Using branches for this does not scale.

2 comments

This is where a VCS like Pijul or Darcs would shine, since patches commute across "branches" without a new hash.
How does that work if there's a conflict? Whether or not there's a hash involved, you still have to manually apply the patch to each branch, would you not? If there's no conflict, merging each branch up in git is not hard at all, but it's still a tedious extra 'n - 1' operations that you don't need in chezmoi.

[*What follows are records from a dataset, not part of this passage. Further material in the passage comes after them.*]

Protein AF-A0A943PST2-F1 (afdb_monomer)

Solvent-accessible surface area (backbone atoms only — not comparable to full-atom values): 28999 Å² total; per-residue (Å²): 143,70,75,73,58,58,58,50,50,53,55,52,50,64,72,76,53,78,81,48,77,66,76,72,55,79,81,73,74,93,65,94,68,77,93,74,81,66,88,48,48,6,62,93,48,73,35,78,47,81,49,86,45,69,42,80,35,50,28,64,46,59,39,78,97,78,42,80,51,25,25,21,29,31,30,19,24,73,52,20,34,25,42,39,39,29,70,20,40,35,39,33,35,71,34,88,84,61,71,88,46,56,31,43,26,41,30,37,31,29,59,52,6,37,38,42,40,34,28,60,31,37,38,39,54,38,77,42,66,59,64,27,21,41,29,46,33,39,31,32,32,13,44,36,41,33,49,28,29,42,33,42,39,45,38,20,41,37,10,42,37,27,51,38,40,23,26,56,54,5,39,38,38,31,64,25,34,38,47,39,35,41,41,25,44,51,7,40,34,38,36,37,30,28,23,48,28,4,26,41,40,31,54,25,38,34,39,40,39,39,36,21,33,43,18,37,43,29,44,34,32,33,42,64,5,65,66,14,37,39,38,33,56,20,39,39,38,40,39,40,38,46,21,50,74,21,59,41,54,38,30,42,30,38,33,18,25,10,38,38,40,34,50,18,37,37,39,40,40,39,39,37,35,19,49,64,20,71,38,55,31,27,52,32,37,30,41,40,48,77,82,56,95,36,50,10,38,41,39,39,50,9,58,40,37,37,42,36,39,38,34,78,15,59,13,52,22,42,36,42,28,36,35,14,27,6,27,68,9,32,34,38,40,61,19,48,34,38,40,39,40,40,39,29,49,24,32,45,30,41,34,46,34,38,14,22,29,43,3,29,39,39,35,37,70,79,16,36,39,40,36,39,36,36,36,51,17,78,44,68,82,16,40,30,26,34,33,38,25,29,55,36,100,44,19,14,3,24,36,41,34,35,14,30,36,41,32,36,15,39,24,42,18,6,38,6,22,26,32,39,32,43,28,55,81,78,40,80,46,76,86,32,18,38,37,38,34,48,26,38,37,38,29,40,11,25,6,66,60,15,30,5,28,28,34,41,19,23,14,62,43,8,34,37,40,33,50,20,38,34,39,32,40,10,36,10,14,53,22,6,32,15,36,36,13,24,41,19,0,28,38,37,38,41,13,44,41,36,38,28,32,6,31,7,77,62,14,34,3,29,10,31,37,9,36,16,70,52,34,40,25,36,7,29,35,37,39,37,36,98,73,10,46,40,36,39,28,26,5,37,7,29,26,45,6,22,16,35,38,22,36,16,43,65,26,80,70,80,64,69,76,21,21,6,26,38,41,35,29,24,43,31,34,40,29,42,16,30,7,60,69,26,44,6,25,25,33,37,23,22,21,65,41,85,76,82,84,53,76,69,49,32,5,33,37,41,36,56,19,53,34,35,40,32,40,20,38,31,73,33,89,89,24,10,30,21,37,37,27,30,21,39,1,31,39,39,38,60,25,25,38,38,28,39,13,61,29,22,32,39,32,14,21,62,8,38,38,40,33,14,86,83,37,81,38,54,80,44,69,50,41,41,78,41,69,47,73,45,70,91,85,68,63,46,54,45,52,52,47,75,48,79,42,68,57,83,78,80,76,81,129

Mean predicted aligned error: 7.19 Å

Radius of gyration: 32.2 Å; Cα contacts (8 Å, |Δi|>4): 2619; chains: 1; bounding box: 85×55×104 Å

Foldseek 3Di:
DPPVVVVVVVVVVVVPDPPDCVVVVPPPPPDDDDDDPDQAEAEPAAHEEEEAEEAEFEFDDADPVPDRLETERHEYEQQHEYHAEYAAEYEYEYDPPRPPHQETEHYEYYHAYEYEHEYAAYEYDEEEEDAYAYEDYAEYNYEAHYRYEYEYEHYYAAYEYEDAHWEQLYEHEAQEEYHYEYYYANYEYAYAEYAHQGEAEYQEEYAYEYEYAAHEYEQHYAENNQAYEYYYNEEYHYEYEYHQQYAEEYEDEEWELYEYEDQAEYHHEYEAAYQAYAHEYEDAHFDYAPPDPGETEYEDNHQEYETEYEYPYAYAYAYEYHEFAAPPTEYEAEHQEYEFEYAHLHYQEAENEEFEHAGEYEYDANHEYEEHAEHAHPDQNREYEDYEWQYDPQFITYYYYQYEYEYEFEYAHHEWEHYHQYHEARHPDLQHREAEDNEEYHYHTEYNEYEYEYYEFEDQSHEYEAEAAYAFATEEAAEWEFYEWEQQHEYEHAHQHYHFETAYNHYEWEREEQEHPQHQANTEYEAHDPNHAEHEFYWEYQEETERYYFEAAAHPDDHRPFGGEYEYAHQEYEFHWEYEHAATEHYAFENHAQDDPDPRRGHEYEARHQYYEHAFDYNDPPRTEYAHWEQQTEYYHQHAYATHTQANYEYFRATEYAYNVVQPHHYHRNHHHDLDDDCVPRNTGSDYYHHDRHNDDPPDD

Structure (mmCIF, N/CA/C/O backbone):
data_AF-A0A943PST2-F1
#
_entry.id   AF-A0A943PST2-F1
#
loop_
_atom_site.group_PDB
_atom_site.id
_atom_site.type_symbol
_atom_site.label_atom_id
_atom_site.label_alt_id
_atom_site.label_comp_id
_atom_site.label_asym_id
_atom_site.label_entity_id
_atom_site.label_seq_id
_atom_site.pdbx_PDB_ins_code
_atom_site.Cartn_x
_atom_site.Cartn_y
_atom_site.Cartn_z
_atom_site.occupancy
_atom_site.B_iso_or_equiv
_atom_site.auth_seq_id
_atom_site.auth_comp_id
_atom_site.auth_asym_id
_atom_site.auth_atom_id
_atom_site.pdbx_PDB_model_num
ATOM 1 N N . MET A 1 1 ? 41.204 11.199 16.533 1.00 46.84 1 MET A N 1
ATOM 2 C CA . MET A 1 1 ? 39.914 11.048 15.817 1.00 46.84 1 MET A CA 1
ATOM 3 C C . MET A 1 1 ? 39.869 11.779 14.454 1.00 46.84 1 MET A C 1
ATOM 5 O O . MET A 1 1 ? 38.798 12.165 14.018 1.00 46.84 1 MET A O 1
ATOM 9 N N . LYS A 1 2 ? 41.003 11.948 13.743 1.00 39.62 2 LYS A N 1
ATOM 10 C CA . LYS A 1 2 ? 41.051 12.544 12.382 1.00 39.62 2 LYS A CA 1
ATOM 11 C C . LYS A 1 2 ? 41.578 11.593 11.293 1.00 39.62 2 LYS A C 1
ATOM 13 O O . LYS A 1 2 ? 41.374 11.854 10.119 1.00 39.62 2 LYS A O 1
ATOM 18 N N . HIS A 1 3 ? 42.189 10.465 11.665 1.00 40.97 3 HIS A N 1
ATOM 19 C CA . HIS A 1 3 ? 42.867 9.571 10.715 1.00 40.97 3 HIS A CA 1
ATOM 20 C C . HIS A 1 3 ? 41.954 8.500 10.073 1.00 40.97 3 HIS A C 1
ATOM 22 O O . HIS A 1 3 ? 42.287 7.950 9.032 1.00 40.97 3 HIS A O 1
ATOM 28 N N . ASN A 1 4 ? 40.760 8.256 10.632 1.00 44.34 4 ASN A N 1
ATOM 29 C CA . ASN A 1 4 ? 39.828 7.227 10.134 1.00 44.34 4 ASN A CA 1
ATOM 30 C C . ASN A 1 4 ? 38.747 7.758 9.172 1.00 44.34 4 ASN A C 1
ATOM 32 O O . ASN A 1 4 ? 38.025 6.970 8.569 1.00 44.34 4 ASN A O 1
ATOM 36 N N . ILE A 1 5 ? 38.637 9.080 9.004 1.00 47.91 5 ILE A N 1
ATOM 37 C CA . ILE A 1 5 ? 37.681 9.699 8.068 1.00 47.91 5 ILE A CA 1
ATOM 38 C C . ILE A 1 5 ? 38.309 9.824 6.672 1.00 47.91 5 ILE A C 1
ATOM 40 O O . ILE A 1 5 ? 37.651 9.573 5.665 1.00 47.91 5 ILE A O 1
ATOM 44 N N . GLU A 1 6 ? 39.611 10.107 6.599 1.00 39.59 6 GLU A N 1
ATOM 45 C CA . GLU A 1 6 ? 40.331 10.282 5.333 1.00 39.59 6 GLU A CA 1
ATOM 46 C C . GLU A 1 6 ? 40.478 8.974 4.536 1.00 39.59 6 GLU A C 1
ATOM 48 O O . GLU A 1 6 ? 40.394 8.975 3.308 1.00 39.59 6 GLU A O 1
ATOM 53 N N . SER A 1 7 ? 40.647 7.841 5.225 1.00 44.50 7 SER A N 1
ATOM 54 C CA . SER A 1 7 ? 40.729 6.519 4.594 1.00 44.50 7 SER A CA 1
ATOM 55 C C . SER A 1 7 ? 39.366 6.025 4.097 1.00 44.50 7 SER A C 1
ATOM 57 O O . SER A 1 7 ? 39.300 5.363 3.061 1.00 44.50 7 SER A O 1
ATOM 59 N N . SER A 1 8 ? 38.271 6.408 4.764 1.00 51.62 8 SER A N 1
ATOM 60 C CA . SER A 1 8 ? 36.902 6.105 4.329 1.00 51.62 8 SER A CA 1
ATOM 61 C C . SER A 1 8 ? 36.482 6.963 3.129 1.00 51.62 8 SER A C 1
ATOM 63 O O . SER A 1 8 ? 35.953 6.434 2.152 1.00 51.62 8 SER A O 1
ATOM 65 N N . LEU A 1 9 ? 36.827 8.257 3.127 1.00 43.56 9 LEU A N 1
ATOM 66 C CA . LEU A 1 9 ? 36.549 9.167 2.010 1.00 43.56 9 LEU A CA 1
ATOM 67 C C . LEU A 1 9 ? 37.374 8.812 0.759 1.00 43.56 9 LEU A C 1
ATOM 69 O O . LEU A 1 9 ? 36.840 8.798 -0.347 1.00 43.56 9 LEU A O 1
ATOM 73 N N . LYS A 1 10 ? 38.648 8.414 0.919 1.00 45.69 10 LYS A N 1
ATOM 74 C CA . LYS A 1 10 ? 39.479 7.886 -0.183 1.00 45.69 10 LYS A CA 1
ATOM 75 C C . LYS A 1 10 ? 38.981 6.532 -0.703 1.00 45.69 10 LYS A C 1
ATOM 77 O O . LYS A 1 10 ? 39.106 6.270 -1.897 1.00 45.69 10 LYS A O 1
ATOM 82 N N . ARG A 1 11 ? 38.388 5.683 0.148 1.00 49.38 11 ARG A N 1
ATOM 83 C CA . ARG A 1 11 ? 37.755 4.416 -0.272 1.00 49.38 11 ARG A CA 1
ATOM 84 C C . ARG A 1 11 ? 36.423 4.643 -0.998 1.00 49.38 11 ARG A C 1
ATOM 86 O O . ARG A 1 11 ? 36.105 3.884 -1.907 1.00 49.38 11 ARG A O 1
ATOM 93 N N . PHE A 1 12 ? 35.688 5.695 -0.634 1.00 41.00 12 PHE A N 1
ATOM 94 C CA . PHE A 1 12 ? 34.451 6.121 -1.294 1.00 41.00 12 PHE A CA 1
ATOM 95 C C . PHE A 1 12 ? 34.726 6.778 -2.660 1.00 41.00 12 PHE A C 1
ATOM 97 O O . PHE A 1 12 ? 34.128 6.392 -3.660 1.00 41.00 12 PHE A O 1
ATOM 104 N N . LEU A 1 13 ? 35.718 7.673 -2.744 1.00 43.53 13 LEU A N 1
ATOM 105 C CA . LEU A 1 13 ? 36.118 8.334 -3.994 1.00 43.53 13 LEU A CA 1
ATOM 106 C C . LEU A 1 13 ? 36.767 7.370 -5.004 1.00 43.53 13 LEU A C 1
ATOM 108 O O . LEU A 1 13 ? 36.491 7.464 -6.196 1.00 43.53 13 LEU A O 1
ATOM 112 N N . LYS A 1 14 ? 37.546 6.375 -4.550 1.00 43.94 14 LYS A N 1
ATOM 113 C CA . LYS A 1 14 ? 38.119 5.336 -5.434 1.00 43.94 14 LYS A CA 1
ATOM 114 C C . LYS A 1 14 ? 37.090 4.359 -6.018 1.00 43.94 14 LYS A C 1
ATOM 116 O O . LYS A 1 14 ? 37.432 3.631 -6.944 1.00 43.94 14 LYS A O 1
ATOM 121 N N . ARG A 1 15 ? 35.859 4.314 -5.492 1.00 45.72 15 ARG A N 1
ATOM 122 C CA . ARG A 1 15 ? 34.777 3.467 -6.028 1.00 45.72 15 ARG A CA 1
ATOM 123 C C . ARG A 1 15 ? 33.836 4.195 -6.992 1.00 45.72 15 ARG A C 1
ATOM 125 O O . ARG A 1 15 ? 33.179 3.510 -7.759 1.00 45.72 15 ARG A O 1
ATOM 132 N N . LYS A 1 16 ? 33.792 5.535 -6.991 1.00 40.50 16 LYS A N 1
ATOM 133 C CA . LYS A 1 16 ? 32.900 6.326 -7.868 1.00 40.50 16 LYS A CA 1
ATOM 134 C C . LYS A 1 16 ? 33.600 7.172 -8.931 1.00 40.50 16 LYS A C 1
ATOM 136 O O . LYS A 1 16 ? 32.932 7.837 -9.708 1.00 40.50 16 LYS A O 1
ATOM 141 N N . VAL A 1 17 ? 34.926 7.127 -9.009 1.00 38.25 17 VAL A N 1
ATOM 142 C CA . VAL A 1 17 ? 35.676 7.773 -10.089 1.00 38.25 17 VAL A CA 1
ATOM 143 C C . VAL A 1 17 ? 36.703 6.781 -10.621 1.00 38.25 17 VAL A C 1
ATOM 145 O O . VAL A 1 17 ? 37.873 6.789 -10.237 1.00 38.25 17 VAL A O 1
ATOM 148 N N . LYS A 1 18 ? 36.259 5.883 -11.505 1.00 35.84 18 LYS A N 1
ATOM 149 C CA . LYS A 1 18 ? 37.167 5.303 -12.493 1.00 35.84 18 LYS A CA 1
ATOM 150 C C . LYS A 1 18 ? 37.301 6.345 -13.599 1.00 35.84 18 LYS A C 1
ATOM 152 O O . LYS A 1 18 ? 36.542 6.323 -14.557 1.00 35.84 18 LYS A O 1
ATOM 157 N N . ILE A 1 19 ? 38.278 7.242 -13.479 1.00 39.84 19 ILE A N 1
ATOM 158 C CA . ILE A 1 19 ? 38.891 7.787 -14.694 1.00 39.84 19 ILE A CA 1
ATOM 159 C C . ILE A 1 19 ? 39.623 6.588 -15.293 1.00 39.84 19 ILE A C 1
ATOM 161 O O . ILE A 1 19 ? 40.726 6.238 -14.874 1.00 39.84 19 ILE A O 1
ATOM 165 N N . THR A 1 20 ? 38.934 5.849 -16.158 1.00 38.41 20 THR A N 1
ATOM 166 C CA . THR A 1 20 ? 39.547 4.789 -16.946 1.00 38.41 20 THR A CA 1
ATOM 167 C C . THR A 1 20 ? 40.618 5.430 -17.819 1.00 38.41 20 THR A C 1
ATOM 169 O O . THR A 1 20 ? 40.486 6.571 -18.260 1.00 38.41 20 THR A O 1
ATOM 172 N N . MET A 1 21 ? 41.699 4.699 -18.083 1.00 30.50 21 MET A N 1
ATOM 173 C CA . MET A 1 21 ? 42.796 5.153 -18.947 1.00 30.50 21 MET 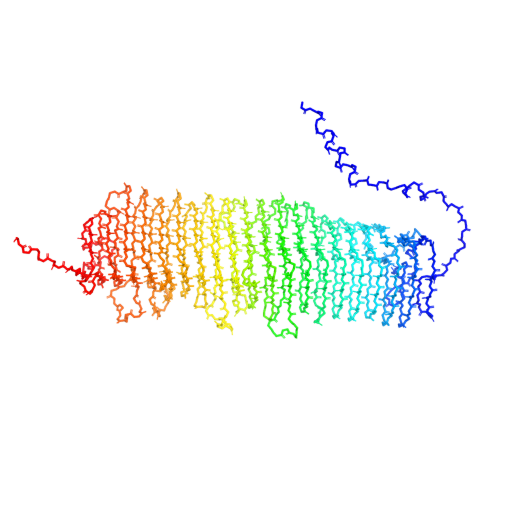A CA 1
ATOM 174 C C . MET A 1 21 ? 42.312 5.601 -20.348 1.00 30.50 21 MET A C 1
ATOM 176 O O . MET A 1 21 ? 43.048 6.285 -21.050 1.00 30.50 21 MET A O 1
ATOM 180 N N . GLY A 1 22 ? 41.066 5.281 -20.729 1.00 38.69 22 GLY A N 1
ATOM 181 C CA . GLY A 1 22 ? 40.376 5.812 -21.908 1.00 38.69 22 GLY A CA 1
ATOM 182 C C . GLY A 1 22 ? 40.150 7.332 -21.892 1.00 38.69 22 GLY A C 1
ATOM 183 O O . GLY A 1 22 ? 40.214 7.950 -22.949 1.00 38.69 22 GLY A O 1
ATOM 184 N N . PHE A 1 23 ? 40.017 7.972 -20.721 1.00 37.16 23 PHE A N 1
ATOM 185 C CA . PHE A 1 23 ? 39.870 9.436 -20.623 1.00 37.16 23 PHE A CA 1
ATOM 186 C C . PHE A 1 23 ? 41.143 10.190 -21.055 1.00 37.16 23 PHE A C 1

For example, say I have a line "export FOO=bar" in my .bashrc on one machine and "export FOO=baz" on another. If I then indent the line on the bar branch and try to merge to the other one, something has to tell the baz branch that the right line is both differences: " export FOO=baz". Except the conflict may not be so obvious to resolve as that! And whatever you do, you'll either have a "trellis" of 'n' branches if you merge, or 'n' parallel linear branches if you cherry pick everything. Both of those history layouts quickly become very hard (to me at least) to make sure they all contain everything they should and nothing they shouldn't.

Whereas with chezmoi, the bashrc file is a template that is the same on all machines that simply says "export FOO={{ fooval }}" and chezmoi does the templating. So you can just indent the line and fast-forward/apply on other machines and that's it.

It's not intended as a dotfile manager replacement, but a Git replacement.

As long as the patches don't conflict its fine and dandy, if there's a collision you record a resolution that fixes the conflict

Also, the conflict resolution is just another patch (Pijul patches aren't just regular diffs, they have a lot more information), so should you decide to merge it back upstream after all, you can also cherry-pick the conflict resolution along with the conflicting patch, and also without changing the hash.
One of the motivations behind Pijul was to manage custom versions of Nixpkgs while still benefiting from upstream commits. One issue that's hard with Git is that when you also want to contribute multiple changes back, you have:

1. A branch pointing to the latest nixpkgs head.

2. A branch with commit A (let's say commit A introduces a new package to nixpkgs).

3. A branch with commit B (changing some config file).

4. A branch currently at in use for your own machines, with branches 2 and 3 rebased on top of branch 1.

Every time you do anything, you'll have to remember the flow for getting the commits fetched/rebased. Which is fine if you have a DevOps team doing exactly that, but isn't too cool if you are anything other than a large company.

In Pijul, you would have a single channel (branch sort-of equivalent) and two patches (A and B) instead, which you can push independently from each other at any time if you want to contribute them back.

Darcs does the same but wouldn't scale to Nixpkgs-sized repos.

I have no idea what you're talking about. You just merge the change.